Available Information
The Company’s Internet address is www.ghco.com. The Company makes available free of charge through its website its
Annual Report on Form 10-K, quarterly reports on Form 10-Q, current reports on Form 8-K, definitive proxy statements on
Schedule 14A and amendments to those reports filed or furnished pursuant to Section 13(a) or 15(d) of the Exchange Act as
soon as reasonably practicable after such documents are electronically filed with the Securities and Exchange Commission
(SEC). In addition, the Company’s Certificate of Incorporation, its Corporate Governance Guidelines, the Charters of the
Audit and Compensation Committees of the Company’s Board of Directors and the codes of conduct adopted by the
Company and referred to in Item 10 of this Annual Report on Form 10-K are all available on the Company’s website;
printed copies of such documents may be obtained by any stockholder upon written request to the Secretary, Graham
Holdings Company at 1300 North 17th Street, Arlington, VA 22209. The contents of the Company’s website are not
incorporated by reference into this Form 10-K and shall not be deemed “filed” under the Securities Exchange Act of 1934.
The SEC website, www.sec.gov, contains the reports, proxy statements and information statements and other information
regarding issuers that file electronically with the SEC. Also, the public may read and copy any materials that the
Company files with the SEC at the SEC’s Public Reference Room at 100 F Street, NE, Washington, DC 20549.
Information on the operation of the Public Reference Room may be obtained by calling the SEC at 1-800-SEC-0330.
Item 1A. Risk Factors.
The Company faces a number of significant risks and uncertainties in connection with its operations. The most significant
of these are described below. These risks and uncertainties may not be the only ones facing the Company. Additional
risks and uncertainties not presently known, or currently deemed immaterial, may adversely affect the Company in the
future. In addition to the other information included in this Annual Report on Form 10-K, investors should carefully consider
the following risk factors. If any of the events or developments described below occurs, it could have a material adverse
effect on the Company’s business, financial condition or results of operations.

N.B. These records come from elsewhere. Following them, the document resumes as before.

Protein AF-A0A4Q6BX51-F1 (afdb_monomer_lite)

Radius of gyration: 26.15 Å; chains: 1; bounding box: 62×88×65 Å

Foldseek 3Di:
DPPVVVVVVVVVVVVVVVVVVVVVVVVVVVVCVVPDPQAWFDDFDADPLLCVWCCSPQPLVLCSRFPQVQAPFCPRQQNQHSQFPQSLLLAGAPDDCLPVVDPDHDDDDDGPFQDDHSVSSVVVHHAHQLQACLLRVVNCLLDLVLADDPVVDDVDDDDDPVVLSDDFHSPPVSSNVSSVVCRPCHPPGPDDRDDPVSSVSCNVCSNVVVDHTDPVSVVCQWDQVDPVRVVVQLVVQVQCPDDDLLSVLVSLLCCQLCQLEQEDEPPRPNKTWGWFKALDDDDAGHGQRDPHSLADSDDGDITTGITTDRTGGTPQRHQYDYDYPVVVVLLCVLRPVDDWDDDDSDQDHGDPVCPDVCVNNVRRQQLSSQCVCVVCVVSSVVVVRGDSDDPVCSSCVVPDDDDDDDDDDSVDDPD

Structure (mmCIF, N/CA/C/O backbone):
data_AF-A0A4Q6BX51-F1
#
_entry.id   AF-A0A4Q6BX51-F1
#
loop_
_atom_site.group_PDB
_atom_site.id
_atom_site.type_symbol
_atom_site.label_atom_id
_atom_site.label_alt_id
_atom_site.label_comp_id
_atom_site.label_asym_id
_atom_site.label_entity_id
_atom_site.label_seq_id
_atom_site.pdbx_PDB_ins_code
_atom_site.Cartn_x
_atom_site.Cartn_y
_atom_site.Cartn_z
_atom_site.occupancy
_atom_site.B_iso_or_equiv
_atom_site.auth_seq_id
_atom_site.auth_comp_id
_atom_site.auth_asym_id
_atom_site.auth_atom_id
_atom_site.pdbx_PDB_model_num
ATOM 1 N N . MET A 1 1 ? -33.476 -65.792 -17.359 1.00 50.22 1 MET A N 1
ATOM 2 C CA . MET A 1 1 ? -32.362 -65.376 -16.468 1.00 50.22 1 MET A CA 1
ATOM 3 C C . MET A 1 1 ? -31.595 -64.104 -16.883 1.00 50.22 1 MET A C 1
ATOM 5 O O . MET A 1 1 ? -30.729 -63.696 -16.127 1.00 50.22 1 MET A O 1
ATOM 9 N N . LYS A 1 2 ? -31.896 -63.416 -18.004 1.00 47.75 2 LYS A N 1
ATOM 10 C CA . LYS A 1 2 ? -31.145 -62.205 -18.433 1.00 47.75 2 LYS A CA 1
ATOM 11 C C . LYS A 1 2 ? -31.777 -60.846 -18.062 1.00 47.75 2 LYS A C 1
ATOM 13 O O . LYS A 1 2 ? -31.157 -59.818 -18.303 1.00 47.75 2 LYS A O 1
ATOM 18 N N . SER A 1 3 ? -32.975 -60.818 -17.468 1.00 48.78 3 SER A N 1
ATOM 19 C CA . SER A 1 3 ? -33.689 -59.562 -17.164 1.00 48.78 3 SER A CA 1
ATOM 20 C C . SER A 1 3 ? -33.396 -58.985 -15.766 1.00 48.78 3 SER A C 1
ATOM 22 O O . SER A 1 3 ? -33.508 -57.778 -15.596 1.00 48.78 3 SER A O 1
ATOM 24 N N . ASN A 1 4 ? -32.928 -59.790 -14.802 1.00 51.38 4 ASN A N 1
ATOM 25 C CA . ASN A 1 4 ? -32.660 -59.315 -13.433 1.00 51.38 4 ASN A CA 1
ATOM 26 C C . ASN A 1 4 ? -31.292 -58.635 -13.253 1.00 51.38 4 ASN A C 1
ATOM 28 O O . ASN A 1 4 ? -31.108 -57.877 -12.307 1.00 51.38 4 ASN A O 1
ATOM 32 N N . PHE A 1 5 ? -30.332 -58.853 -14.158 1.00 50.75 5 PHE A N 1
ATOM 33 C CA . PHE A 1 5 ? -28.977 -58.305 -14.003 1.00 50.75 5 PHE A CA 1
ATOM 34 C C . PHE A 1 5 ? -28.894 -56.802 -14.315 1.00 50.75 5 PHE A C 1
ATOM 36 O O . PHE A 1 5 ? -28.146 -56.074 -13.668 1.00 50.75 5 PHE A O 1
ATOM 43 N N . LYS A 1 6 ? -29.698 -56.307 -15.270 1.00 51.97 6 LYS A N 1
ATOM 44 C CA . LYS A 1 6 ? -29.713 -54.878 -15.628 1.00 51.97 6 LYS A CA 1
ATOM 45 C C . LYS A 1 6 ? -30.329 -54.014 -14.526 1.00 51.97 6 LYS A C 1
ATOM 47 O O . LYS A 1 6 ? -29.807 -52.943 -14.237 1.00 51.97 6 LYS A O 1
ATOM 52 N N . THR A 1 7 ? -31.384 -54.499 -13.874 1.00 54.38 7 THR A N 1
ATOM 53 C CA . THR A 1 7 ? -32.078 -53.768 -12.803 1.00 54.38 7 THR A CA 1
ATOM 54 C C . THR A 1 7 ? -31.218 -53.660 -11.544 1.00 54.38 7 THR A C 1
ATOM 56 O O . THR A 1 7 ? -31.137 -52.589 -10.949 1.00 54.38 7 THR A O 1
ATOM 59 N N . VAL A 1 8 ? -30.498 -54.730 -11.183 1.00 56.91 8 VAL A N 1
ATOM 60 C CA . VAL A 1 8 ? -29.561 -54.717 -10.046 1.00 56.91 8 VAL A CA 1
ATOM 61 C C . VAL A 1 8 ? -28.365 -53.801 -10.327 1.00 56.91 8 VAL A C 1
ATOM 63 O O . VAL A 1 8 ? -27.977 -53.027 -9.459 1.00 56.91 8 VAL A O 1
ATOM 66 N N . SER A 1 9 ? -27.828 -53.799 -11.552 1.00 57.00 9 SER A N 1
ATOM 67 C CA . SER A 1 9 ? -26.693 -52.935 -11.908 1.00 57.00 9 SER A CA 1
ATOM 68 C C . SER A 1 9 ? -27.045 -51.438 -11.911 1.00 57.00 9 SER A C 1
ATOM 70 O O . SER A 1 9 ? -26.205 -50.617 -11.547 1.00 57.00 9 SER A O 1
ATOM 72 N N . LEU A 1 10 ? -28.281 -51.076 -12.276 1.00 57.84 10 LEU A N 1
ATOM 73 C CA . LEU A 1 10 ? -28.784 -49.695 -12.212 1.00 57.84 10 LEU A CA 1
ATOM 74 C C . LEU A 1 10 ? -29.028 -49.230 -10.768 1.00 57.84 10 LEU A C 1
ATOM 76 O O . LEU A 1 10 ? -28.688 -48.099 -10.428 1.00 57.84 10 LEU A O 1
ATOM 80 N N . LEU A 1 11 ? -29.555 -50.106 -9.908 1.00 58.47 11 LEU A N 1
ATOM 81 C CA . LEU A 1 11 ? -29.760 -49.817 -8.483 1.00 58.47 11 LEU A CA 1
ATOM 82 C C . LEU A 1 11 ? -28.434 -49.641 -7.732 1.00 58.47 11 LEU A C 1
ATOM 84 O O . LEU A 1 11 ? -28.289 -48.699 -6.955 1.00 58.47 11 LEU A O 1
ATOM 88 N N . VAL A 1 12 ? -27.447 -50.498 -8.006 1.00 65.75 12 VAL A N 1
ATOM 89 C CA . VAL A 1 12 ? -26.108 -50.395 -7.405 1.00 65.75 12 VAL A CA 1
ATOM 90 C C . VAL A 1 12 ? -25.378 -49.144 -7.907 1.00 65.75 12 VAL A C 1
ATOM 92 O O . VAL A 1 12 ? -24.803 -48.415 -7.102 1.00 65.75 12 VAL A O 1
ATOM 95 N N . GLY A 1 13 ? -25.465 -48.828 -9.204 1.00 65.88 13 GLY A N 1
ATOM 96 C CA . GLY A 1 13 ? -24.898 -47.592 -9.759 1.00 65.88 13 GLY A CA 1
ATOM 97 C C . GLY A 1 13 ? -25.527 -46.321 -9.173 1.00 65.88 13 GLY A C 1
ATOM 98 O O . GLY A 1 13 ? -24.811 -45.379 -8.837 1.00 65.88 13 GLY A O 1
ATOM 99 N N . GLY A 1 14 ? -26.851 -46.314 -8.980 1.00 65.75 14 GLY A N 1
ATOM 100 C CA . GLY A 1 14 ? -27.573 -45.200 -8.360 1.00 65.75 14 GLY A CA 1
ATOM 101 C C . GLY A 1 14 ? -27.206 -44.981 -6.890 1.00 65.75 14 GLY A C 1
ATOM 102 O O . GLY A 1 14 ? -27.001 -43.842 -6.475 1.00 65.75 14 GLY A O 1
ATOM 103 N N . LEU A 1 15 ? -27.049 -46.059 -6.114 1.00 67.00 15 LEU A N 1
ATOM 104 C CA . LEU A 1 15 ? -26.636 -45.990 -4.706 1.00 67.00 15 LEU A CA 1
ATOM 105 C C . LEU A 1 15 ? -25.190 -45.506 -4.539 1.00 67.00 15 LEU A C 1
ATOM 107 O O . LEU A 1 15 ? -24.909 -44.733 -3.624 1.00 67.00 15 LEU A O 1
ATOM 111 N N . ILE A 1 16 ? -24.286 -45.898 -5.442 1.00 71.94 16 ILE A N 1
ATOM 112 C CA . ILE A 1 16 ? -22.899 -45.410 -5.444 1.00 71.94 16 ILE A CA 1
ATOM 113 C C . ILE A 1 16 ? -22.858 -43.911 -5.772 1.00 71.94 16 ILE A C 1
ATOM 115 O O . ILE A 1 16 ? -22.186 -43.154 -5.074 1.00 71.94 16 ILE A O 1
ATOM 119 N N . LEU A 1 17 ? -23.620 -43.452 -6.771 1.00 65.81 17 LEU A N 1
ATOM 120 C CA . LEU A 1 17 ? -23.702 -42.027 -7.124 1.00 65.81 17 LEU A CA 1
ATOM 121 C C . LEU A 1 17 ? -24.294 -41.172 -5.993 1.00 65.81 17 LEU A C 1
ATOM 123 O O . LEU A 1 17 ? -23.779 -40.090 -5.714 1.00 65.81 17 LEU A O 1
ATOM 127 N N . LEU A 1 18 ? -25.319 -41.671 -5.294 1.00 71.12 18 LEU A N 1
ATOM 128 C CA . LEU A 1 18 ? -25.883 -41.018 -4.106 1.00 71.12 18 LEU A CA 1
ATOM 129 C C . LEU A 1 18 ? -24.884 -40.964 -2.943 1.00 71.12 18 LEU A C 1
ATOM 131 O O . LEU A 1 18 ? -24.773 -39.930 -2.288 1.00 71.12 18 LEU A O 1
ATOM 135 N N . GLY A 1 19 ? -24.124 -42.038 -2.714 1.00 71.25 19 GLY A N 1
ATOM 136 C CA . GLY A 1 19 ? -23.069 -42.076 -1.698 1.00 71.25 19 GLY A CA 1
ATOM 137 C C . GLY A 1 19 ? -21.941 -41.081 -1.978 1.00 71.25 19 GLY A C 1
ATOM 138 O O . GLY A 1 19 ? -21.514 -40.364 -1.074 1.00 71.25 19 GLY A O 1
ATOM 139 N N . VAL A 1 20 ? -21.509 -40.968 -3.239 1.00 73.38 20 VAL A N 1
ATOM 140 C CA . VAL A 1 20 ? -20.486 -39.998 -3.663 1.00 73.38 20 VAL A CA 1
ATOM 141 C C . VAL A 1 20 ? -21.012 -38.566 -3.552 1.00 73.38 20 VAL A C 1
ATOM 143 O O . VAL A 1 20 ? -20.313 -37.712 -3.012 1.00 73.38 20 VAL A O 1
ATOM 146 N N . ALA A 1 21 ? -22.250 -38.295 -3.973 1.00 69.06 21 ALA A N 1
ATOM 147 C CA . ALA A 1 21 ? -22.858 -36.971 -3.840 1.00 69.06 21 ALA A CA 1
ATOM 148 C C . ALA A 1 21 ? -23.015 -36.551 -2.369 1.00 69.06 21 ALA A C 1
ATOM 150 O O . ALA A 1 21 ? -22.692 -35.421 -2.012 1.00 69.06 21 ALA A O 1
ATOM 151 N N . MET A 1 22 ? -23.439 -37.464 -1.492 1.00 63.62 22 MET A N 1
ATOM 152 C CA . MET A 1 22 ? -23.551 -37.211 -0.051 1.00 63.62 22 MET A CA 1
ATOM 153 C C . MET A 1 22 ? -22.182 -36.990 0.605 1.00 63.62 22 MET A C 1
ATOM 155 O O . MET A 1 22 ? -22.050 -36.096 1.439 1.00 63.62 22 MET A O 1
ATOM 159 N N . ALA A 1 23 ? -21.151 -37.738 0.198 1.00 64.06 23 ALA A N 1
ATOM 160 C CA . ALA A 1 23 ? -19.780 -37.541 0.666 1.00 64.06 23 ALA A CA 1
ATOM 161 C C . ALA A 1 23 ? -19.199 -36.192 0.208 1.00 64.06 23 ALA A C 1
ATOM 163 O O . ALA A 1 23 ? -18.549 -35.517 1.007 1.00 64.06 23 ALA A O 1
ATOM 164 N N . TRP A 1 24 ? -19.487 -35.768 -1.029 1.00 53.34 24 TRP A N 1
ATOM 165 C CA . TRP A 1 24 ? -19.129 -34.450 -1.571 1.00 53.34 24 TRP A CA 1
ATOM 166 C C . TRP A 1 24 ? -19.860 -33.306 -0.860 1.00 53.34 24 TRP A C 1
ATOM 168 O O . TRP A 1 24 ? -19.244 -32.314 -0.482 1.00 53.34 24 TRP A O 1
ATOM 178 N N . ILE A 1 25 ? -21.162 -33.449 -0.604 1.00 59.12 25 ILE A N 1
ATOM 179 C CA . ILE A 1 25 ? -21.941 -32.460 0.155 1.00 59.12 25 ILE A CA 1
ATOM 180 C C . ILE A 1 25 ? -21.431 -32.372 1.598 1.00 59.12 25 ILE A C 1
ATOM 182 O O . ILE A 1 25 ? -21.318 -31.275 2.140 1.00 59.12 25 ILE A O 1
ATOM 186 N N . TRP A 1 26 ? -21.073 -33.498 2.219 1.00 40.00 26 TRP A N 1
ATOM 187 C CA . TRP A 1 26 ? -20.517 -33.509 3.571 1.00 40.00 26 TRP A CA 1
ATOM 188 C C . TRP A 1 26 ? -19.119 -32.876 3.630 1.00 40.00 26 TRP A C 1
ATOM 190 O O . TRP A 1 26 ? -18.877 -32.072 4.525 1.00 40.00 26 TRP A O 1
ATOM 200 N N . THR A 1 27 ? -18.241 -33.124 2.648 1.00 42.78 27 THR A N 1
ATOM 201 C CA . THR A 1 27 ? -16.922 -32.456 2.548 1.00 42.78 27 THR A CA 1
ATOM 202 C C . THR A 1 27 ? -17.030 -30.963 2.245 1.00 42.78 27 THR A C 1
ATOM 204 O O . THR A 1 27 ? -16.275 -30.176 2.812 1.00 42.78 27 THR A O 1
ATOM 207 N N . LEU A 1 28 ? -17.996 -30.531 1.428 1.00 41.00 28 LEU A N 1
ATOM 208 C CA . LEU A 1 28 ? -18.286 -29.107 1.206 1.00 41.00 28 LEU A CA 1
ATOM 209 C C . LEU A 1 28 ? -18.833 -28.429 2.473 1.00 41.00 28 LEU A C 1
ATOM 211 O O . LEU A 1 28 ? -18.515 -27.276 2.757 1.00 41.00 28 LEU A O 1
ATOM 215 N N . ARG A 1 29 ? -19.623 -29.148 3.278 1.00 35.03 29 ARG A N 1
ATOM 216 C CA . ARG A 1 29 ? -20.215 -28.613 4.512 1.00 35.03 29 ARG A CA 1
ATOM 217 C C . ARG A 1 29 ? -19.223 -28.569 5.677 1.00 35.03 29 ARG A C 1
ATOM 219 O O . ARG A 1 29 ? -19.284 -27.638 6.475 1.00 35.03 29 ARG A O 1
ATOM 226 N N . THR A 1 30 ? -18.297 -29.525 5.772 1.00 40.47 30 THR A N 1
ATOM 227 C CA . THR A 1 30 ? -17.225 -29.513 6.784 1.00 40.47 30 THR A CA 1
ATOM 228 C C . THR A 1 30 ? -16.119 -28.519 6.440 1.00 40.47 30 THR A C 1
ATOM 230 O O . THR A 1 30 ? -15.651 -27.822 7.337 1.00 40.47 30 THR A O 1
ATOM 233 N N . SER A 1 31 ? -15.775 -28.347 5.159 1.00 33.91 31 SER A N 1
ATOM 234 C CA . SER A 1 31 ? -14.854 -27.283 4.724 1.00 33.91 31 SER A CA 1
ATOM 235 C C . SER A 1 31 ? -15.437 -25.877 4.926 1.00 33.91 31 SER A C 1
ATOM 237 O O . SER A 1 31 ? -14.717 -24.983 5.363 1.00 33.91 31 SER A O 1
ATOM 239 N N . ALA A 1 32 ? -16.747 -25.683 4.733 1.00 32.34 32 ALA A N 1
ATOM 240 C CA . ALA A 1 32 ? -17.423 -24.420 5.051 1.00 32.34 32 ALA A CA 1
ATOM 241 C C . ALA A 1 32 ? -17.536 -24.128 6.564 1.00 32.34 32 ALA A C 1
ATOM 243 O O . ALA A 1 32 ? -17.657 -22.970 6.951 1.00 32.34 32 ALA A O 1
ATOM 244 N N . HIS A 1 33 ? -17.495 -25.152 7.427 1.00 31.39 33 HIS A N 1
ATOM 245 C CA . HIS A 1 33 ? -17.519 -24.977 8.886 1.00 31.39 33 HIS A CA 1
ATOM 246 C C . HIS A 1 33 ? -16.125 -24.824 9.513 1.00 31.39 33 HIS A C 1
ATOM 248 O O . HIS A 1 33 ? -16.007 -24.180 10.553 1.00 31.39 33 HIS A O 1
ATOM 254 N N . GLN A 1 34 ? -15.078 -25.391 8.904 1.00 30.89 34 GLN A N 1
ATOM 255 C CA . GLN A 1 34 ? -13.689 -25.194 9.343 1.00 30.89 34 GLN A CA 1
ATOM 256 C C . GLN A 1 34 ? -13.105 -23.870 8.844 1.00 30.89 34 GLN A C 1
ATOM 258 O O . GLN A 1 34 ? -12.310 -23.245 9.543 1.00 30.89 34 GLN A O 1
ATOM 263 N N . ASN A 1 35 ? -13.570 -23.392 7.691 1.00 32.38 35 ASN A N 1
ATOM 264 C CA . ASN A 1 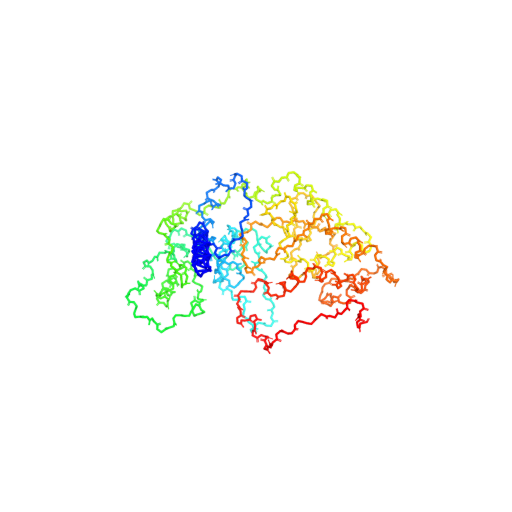35 ? -13.330 -22.033 7.234 1.00 32.38 35 ASN A CA 1
ATOM 265 C C . ASN A 1 35 ? -14.411 -21.137 7.838 1.00 32.38 35 ASN A C 1
ATOM 267 O O . ASN A 1 35 ? -15.374 -20.772 7.163 1.00 32.38 35 ASN A O 1
ATOM 271 N N . GLY A 1 36 ? -14.277 -20.811 9.130 1.00 31.36 36 GLY A N 1
ATOM 272 C CA . GLY A 1 36 ? -15.081 -19.754 9.743 1.00 31.36 36 GLY A CA 1
ATOM 273 C C . GLY A 1 36 ? -15.133 -18.555 8.797 1.00 31.36 36 GLY A C 1
ATOM 274 O O . GLY A 1 36 ? -14.141 -18.268 8.137 1.00 31.36 36 GLY A O 1
ATOM 275 N N . TRP A 1 37 ? -16.294 -17.911 8.661 1.00 31.45 37 TRP A N 1
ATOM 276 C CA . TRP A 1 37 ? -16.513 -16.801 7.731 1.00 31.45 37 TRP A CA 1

Failure to Comply With Statutory and Regulatory Requirements Could Result in Loss of Access to U.S. Federal
Student Loans and Grants Under Title IV, a Requirement to Pay Fines or Monetary Liabilities or Other Sanctions
To maintain Title IV eligibility, each group of schools combined into an OPEID unit must comply with the extensive statutory and
regulatory requirements of the Higher Education Act and other laws relating to its financial aid management, educational
programs, financial strength, facilities, recruiting practices and various other matters. Failure to comply with these requirements
could result in the loss or limitation of the eligibility of one or more of the KHE schools to participate in Title IV programs; a
requirement to pay fines or to repay Title IV program funds; a denial or refusal by the ED to consider a school’s application for
renewal of its certification to participate in the Title IV programs or for approval to add a new campus or educational program; a
requirement to submit a letter of credit, the imposition of civil or criminal penalties; or other sanctions. No assurance can be given
that the Kaplan schools and programs currently participating in Title IV programs will maintain their Title IV eligibility, accreditation
and state authorization in the future or that the ED might not successfully assert that one or more of such schools or programs have
previously failed to comply with Title IV requirements. The loss of Title IV eligibility by either (1) the single OPEID unit that includes
Kaplan University or (2) a combination of other OPEID units would have a material adverse effect on Kaplan’s operating results.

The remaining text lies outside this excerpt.